If you want the MySQL CDC connector to support parallel reading, a unique server ID must be allocated to each parallel reader. Therefore, you must set server-id to a range that is greater than or equal to the value of the Parallelism parameter. For example, you can set server-id to 5400-6400.

scan.incremental.snapshot.chunk.size The chunk size of the table. The chunk size indicates the number of rows. No INTEGER Default value: 8096. If the incremental snapshot algorithm is enabled, the table is split into multiple chunks for data reading. Before data in a chunk is read, the data is cached in the memory. Therefore, if the chunk size is too large, an out of memory (OOM) error may occur. If the chunk size is small, a small number of data records are read after fault recovery. This reduces data throughput.
scan.snapshot.fetch.size The maximum number of records that can be extracted each time full data of a table is read.
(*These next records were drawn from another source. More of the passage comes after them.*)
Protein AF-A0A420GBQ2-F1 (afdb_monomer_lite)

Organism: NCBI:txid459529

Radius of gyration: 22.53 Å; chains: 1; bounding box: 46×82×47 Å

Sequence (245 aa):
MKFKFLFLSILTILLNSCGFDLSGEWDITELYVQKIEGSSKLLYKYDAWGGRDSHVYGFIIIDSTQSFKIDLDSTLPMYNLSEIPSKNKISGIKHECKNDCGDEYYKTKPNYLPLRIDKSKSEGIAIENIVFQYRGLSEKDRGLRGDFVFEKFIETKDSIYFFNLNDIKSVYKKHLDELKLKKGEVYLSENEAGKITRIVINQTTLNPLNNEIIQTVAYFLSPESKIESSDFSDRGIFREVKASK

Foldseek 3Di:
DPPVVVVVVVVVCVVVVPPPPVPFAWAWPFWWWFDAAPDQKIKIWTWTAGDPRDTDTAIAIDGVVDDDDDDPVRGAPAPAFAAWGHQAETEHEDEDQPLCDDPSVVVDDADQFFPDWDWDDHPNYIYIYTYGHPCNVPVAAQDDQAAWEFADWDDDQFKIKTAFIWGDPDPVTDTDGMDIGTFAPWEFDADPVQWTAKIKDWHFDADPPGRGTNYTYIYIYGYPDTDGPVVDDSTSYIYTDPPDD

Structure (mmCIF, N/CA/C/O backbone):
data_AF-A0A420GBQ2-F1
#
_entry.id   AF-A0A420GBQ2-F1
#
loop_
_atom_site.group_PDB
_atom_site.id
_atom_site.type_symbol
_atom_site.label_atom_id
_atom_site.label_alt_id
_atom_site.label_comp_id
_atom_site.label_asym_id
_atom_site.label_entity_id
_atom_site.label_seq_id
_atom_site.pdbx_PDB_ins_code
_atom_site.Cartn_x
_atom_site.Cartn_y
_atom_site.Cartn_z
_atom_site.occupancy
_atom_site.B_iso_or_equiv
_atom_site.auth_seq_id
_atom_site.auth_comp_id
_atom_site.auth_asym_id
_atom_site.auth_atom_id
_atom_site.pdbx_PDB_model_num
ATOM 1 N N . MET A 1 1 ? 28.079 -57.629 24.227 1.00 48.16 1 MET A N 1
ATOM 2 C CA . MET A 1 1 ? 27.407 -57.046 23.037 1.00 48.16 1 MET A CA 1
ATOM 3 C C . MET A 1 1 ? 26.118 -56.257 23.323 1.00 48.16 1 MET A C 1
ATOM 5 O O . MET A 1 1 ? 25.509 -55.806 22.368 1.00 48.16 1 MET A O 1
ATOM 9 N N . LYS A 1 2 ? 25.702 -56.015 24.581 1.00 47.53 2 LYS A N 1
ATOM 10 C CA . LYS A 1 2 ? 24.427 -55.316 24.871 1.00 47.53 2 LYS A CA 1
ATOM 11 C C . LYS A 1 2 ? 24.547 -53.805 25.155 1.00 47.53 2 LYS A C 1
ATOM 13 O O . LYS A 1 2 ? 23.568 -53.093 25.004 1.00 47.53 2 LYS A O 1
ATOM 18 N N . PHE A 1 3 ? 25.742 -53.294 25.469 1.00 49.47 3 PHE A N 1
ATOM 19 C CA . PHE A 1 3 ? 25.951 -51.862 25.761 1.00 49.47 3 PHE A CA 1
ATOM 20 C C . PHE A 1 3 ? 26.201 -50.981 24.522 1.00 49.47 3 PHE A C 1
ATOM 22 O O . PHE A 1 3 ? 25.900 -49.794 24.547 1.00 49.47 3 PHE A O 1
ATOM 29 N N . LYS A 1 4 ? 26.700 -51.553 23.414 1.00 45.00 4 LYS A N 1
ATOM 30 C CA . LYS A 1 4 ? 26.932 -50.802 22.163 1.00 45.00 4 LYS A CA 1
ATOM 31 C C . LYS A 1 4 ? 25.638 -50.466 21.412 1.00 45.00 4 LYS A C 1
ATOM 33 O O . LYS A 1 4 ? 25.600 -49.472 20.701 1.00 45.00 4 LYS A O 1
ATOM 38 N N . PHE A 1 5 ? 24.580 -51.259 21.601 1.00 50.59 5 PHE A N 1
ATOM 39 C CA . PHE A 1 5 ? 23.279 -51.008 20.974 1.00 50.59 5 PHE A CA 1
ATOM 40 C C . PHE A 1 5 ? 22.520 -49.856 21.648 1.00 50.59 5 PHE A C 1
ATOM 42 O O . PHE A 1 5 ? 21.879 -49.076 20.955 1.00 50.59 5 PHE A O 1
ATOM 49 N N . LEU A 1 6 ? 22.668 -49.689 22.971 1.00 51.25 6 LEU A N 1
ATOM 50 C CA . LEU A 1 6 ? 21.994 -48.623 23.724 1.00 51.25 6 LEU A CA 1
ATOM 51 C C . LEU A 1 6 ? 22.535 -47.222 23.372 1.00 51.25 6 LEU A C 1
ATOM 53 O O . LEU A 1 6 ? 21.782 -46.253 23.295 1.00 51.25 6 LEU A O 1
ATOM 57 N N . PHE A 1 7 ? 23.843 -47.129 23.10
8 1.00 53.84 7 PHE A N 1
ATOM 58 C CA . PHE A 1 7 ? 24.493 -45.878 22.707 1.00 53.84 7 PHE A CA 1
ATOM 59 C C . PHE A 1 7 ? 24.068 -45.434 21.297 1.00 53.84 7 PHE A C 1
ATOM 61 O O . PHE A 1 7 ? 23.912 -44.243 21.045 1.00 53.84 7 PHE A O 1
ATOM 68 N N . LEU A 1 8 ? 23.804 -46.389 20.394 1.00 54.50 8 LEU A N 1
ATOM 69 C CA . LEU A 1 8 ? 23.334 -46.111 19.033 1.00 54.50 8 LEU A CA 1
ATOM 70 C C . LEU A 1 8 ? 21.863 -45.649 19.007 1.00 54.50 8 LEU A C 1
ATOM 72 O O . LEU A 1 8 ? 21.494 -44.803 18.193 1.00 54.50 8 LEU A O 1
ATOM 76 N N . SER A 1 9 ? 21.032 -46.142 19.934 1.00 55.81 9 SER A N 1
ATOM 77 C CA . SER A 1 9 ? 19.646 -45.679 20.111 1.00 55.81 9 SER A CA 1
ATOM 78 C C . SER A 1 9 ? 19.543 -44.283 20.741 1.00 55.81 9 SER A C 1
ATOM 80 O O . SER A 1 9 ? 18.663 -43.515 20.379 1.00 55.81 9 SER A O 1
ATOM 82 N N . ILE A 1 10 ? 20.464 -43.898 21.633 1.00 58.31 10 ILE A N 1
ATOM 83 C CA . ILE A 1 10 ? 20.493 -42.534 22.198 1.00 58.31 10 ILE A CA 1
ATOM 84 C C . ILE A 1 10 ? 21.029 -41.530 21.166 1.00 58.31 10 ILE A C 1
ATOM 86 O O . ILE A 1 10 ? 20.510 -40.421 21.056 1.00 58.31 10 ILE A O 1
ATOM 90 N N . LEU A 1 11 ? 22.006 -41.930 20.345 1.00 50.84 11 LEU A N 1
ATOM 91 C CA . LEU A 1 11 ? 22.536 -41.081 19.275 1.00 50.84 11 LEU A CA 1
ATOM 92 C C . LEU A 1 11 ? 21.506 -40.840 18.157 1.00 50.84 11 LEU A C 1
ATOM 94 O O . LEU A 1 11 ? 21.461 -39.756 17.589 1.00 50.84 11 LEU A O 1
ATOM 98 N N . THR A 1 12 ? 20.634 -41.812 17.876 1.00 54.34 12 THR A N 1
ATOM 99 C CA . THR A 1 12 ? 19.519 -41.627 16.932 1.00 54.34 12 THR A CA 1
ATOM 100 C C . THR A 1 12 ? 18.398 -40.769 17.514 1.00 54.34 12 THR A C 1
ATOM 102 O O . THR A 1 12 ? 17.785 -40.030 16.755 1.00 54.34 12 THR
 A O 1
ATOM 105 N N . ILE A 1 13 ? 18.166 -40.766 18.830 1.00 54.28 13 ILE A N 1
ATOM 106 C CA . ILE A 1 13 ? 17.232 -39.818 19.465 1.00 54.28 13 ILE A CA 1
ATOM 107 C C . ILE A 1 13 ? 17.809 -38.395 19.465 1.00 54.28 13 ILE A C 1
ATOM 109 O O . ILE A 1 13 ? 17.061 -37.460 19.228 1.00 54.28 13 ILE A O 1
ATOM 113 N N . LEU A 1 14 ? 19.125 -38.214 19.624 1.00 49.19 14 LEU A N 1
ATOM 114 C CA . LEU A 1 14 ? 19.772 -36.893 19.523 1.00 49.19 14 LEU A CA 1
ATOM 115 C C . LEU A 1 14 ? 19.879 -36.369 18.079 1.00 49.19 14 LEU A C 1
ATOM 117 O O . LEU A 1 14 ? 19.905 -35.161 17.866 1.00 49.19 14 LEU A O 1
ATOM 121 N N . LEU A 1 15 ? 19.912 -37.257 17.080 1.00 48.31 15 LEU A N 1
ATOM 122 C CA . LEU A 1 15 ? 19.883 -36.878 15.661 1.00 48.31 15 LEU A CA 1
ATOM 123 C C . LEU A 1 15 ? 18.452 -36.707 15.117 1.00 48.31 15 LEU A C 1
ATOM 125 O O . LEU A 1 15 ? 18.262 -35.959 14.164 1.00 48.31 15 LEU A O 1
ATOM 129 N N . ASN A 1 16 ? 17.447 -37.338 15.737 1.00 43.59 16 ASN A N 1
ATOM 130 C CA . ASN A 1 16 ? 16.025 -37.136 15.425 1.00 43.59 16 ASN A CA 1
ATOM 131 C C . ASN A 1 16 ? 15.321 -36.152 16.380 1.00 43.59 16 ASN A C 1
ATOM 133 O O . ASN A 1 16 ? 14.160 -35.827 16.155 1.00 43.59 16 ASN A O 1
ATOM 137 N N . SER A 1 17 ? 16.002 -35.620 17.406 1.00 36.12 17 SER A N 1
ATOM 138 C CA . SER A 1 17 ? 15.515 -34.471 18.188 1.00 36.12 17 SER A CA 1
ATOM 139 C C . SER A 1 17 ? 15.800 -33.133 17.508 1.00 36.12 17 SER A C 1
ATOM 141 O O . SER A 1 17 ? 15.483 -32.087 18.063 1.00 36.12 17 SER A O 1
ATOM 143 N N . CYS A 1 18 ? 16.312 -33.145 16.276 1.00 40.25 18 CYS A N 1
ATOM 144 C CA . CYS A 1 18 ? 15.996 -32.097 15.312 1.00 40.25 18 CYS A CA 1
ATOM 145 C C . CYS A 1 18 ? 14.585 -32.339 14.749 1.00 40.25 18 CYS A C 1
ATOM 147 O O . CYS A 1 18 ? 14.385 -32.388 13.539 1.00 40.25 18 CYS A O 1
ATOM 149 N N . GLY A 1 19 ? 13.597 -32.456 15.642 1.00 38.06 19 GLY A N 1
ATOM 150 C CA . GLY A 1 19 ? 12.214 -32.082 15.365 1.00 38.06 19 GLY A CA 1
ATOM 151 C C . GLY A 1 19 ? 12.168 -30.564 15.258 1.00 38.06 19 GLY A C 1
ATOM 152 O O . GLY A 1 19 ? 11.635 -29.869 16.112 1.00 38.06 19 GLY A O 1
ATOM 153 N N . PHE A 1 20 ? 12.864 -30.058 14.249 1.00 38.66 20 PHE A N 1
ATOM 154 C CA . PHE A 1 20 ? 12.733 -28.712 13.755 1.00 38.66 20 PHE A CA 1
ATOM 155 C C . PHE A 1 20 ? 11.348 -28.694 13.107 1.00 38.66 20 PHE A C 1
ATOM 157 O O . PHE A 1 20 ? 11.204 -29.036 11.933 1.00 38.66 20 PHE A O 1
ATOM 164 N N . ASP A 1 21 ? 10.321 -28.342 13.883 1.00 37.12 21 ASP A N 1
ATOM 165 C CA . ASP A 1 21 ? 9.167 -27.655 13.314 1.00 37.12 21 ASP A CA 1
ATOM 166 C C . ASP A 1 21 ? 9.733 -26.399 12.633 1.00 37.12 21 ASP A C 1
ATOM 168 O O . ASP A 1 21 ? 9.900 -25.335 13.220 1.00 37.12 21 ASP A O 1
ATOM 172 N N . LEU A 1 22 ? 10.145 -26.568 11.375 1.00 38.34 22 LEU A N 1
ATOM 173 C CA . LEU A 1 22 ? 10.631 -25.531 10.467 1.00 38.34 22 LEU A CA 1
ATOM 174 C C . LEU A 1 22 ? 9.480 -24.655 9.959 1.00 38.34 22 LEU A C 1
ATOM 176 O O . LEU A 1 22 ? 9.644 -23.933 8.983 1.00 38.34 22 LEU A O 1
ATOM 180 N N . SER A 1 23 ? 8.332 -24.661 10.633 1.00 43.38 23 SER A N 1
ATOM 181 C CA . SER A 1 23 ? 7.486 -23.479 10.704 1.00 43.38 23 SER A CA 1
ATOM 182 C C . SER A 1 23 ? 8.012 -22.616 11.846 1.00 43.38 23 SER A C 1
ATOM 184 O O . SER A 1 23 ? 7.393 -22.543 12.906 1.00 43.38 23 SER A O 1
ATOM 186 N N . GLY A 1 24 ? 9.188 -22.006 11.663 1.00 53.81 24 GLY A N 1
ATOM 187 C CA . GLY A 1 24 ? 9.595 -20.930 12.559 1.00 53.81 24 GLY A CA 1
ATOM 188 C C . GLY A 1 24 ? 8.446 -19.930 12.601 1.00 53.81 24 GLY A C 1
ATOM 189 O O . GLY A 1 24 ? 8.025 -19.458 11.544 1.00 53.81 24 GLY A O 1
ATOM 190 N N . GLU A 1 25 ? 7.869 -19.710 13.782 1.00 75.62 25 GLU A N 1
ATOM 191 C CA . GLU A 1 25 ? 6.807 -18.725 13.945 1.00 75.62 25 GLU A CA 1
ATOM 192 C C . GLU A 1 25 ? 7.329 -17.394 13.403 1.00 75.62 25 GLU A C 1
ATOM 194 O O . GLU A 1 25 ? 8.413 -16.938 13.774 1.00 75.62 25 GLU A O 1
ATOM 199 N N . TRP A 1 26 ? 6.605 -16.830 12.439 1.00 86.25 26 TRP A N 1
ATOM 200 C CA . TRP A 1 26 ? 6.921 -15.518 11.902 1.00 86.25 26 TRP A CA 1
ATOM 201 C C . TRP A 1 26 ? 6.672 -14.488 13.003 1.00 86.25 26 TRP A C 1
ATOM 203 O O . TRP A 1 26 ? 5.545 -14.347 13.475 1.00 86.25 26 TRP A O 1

No INTEGER Default value: 1024.
scan.startup.mode The startup mode when data is consumed. No STRING Valid values:
  • initial: When the MySQL CDC connector starts for the first time, fully managed Flink scans all historical data and reads the most recent binary log data. This is the default value.
  • latest-offset: When the MySQL CDC connector starts for the first time, fully managed Flink reads binary log data from the most recent offset, instead of scanning all historical data. This way, fully managed Flink reads only the most recent incremental data after the connector starts.
server-time-zone The time zone of the session that is used by the database. No STRING Example: Asia/Shanghai. This parameter determines how to convert data in the MySQL database from the TIMESTAMP type to the STRING type. For more information, see Debezium time types.
debezium.min.row.count.to.stream.results The minimum number of data records allowed in a table to trigger the batch data read mode. If the number of data records in a table is greater than the value of this parameter, the batch data read mode is used. No INTEGER Default value: 1000. Fully managed Flink reads data from a MySQL source table in one of the following modes:
  • Full data read: reads all data from the table and writes the data to the memory. Data is read at a high speed, but memory space is consumed. If the source table contains a large amount of data, an OOM error may occur in this mode.
  • Batch data read: reads data of a specific number of rows at a specified point in time until all data is read. OOM is prevented even if the table contains a large amount of data. However, data is read at a low speed.
connect.timeout The maximum duration that the connector waits before it times out after the connector attempts to connect to the MySQL database server. No Duration Default value: 30. Unit: seconds.

Metadata

In most cases, access to metadata is required when you merge and synchronize tables in a sharded database. If you expect to identify data records by the source database names and table names after tables are merged, you can configure metadata columns in the data merging statement to read the source database name and table name of each data record. This way, you can identify the source of each data record after tables are merged.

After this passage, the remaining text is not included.